Sharon Hodkinson is a library and archive conservator, who painstakingly restored the Ty Mawr Bible, which had become dog-eared and brittle. “It took three days to work on it,” she says. “The main thing was to remove the surface dirt on a microscopic level, which took quite a while as there were around 500 pages.

“I located edge tears and repaired them with tissue and paste, and finally I re-adhered some of the leather on the cover. It was basically stabilising the Bible to make sure it wouldn’t come to harm during its trip to the Senedd.”

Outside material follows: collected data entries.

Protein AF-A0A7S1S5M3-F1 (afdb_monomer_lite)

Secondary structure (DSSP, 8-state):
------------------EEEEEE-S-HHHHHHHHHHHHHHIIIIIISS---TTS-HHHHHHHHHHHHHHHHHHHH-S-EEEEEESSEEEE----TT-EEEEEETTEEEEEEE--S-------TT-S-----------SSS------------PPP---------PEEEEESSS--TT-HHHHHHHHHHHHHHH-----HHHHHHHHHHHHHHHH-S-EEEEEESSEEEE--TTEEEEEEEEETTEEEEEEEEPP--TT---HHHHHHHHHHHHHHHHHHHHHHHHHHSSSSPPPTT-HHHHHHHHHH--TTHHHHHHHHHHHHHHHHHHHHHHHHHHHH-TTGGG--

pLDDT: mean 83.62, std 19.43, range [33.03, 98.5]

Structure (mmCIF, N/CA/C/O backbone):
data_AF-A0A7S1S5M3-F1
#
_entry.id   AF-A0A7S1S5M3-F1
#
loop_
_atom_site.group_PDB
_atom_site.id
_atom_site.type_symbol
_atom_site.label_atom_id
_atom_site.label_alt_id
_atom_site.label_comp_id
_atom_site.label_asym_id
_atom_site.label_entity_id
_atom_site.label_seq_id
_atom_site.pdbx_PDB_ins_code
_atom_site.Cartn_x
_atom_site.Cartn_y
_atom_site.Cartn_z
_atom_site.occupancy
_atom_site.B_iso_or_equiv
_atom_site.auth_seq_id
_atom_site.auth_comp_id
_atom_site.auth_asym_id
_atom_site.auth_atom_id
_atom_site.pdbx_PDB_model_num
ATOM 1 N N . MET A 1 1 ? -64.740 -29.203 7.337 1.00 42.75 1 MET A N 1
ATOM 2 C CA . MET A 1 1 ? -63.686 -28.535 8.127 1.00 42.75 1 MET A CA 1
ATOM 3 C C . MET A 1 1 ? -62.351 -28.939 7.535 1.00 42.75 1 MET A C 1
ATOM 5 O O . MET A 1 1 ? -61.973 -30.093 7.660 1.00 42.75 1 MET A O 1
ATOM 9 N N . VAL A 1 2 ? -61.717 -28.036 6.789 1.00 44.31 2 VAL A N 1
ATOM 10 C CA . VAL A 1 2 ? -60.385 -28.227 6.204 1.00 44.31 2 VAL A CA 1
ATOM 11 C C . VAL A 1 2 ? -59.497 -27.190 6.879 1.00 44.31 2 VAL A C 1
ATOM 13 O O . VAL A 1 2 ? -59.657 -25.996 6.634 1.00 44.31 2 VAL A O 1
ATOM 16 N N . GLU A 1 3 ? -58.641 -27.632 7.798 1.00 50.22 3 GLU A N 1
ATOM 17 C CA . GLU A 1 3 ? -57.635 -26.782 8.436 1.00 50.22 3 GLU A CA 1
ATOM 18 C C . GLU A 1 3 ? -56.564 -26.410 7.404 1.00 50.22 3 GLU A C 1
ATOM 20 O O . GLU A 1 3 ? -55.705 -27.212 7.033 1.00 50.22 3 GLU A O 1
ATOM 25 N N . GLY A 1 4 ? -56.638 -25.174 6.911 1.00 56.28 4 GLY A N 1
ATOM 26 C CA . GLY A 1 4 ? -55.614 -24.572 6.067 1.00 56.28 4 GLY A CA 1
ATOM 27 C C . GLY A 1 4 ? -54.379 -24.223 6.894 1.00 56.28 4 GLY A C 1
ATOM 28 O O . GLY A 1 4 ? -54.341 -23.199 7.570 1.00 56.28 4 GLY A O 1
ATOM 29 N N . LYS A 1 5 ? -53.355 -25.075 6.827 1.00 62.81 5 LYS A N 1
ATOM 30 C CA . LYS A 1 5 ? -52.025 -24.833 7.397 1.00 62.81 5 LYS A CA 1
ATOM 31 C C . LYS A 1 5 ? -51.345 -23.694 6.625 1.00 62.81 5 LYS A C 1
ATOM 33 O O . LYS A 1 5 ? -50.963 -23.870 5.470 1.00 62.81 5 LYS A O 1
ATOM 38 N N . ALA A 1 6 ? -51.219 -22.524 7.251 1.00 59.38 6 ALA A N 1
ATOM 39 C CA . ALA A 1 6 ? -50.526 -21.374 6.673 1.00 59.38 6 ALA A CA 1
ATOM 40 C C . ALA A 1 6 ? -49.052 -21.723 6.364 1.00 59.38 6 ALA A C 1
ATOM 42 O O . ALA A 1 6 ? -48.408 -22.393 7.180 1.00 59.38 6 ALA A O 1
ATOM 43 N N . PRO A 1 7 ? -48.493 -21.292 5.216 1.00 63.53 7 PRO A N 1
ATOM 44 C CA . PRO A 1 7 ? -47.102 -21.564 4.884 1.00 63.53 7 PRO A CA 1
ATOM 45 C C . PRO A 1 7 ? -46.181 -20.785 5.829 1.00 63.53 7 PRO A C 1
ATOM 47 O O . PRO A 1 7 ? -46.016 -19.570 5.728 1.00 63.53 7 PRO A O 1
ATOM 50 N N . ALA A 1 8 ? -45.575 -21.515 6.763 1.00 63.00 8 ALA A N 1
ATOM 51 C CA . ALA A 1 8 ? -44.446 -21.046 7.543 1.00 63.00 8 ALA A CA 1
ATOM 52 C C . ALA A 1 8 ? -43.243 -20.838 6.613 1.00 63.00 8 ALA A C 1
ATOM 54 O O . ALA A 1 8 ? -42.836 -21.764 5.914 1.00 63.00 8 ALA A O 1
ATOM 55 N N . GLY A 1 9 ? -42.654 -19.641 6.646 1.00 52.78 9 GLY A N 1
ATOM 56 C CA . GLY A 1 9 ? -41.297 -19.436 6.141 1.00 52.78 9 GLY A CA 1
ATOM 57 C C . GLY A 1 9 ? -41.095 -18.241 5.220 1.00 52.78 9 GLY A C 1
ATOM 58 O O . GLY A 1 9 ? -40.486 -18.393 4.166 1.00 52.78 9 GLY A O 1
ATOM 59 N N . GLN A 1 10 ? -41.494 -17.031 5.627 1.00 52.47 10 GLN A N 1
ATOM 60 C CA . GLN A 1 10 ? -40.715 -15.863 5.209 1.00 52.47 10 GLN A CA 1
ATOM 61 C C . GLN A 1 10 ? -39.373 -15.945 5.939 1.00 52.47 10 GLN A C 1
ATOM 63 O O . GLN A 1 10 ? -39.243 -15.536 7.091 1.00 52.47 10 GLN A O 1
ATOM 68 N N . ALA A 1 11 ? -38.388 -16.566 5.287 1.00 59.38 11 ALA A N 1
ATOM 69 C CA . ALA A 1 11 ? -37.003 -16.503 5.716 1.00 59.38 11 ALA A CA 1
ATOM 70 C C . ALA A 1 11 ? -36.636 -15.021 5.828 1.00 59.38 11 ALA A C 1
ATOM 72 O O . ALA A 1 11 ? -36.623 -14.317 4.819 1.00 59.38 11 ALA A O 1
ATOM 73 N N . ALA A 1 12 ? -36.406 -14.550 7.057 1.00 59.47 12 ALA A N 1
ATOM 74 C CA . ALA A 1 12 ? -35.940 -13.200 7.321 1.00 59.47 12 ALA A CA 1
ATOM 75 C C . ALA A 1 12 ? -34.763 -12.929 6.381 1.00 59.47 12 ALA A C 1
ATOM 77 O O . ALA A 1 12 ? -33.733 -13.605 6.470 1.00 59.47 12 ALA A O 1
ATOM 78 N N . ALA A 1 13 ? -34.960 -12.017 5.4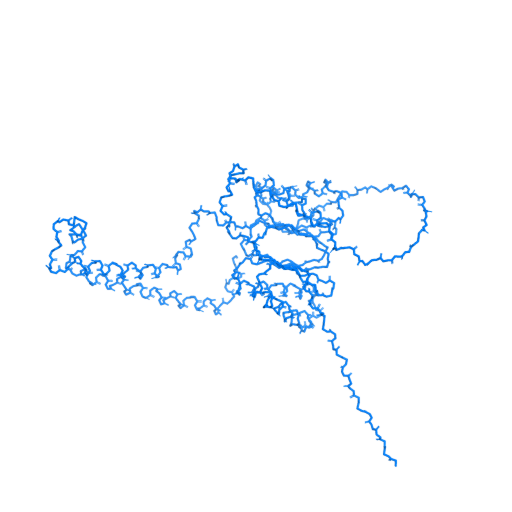25 1.00 58.69 13 ALA A N 1
ATOM 79 C CA . ALA A 1 13 ? -33.936 -11.640 4.470 1.00 58.69 13 ALA A CA 1
ATOM 80 C C . ALA A 1 13 ? -32.717 -11.219 5.290 1.00 58.69 13 ALA A C 1
ATOM 82 O O . ALA A 1 13 ? -32.752 -10.202 5.976 1.00 58.69 13 ALA A O 1
ATOM 83 N N . LYS A 1 14 ? -31.688 -12.078 5.309 1.00 64.81 14 LYS A N 1
ATOM 84 C CA . LYS A 1 14 ? -30.472 -11.887 6.101 1.00 64.81 14 LYS A CA 1
ATOM 85 C C . LYS A 1 14 ? -29.883 -10.550 5.691 1.00 64.81 14 LYS A C 1
ATOM 87 O O . LYS A 1 14 ? -29.234 -10.490 4.647 1.00 64.81 14 LYS A O 1
ATOM 92 N N . ASP A 1 15 ? -30.090 -9.530 6.517 1.00 72.12 15 ASP A N 1
ATOM 93 C CA . ASP A 1 15 ? -29.690 -8.160 6.234 1.00 72.12 15 ASP A CA 1
ATOM 94 C C . ASP A 1 15 ? -28.221 -8.150 5.784 1.00 72.12 15 ASP A C 1
ATOM 96 O O . ASP A 1 15 ? -27.289 -8.573 6.486 1.00 72.12 15 ASP A O 1
ATOM 100 N N . THR A 1 16 ? -28.014 -7.880 4.500 1.00 76.56 16 THR A N 1
ATOM 101 C CA . THR A 1 16 ? -26.681 -7.823 3.917 1.00 76.56 16 THR A CA 1
ATOM 102 C C . THR A 1 16 ? -26.157 -6.439 4.199 1.00 76.56 16 THR A C 1
ATOM 104 O O . THR A 1 16 ? -26.616 -5.491 3.567 1.00 76.56 16 THR A O 1
ATOM 107 N N . ALA A 1 17 ? -25.188 -6.347 5.119 1.00 84.50 17 ALA A N 1
ATOM 108 C CA . ALA A 1 17 ? -24.514 -5.097 5.435 1.00 84.50 17 ALA A CA 1
ATOM 109 C C . ALA A 1 17 ? -24.177 -4.351 4.138 1.00 84.50 17 ALA A C 1
ATOM 111 O O . ALA A 1 17 ? -23.462 -4.854 3.262 1.00 84.50 17 ALA A O 1
ATOM 112 N N . ARG A 1 18 ? -24.785 -3.174 3.987 1.00 93.62 18 ARG A N 1
ATOM 113 C CA . ARG A 1 18 ? -24.700 -2.378 2.770 1.00 93.62 18 ARG A CA 1
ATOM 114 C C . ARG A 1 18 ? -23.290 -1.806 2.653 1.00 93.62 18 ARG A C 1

She particularly enjoyed being able to work on site in the farmhouse. “It really is in the middle of nowhere, and when I first went there I thought I had gone the wrong way, but then it just appeared.”

She continues: “It was wonderful to have visitors arrive who were able to watch me work and it really was a privilege. A lot of the objects people want to see are in a display case, but I get to look at them and work with them with my own hands.”

The Revd Dr Aneurin Glyn, Guild Vicar of St Benet’s Welsh Church, Paul’s Wharf, in the City of London, remembers celebrating the 400th anniversary of the William Morgan Bible in his childhood. He was pleased to hear about the restoration of the Ty Mawr Bible.

“It’s probably true to say that it helped preserve the Welsh language: it came about around the same time as the King James Version in English and had a similar impact for Welsh people,” he says. “Growing up in Wales, it was still very culturally and religiously significant, and it is a big part of Welsh culture.”

 

Hidden Treasures of the National Trust will be shown tonight at 9 p.m. on BBC2 and and will be available on BBC iPlayer.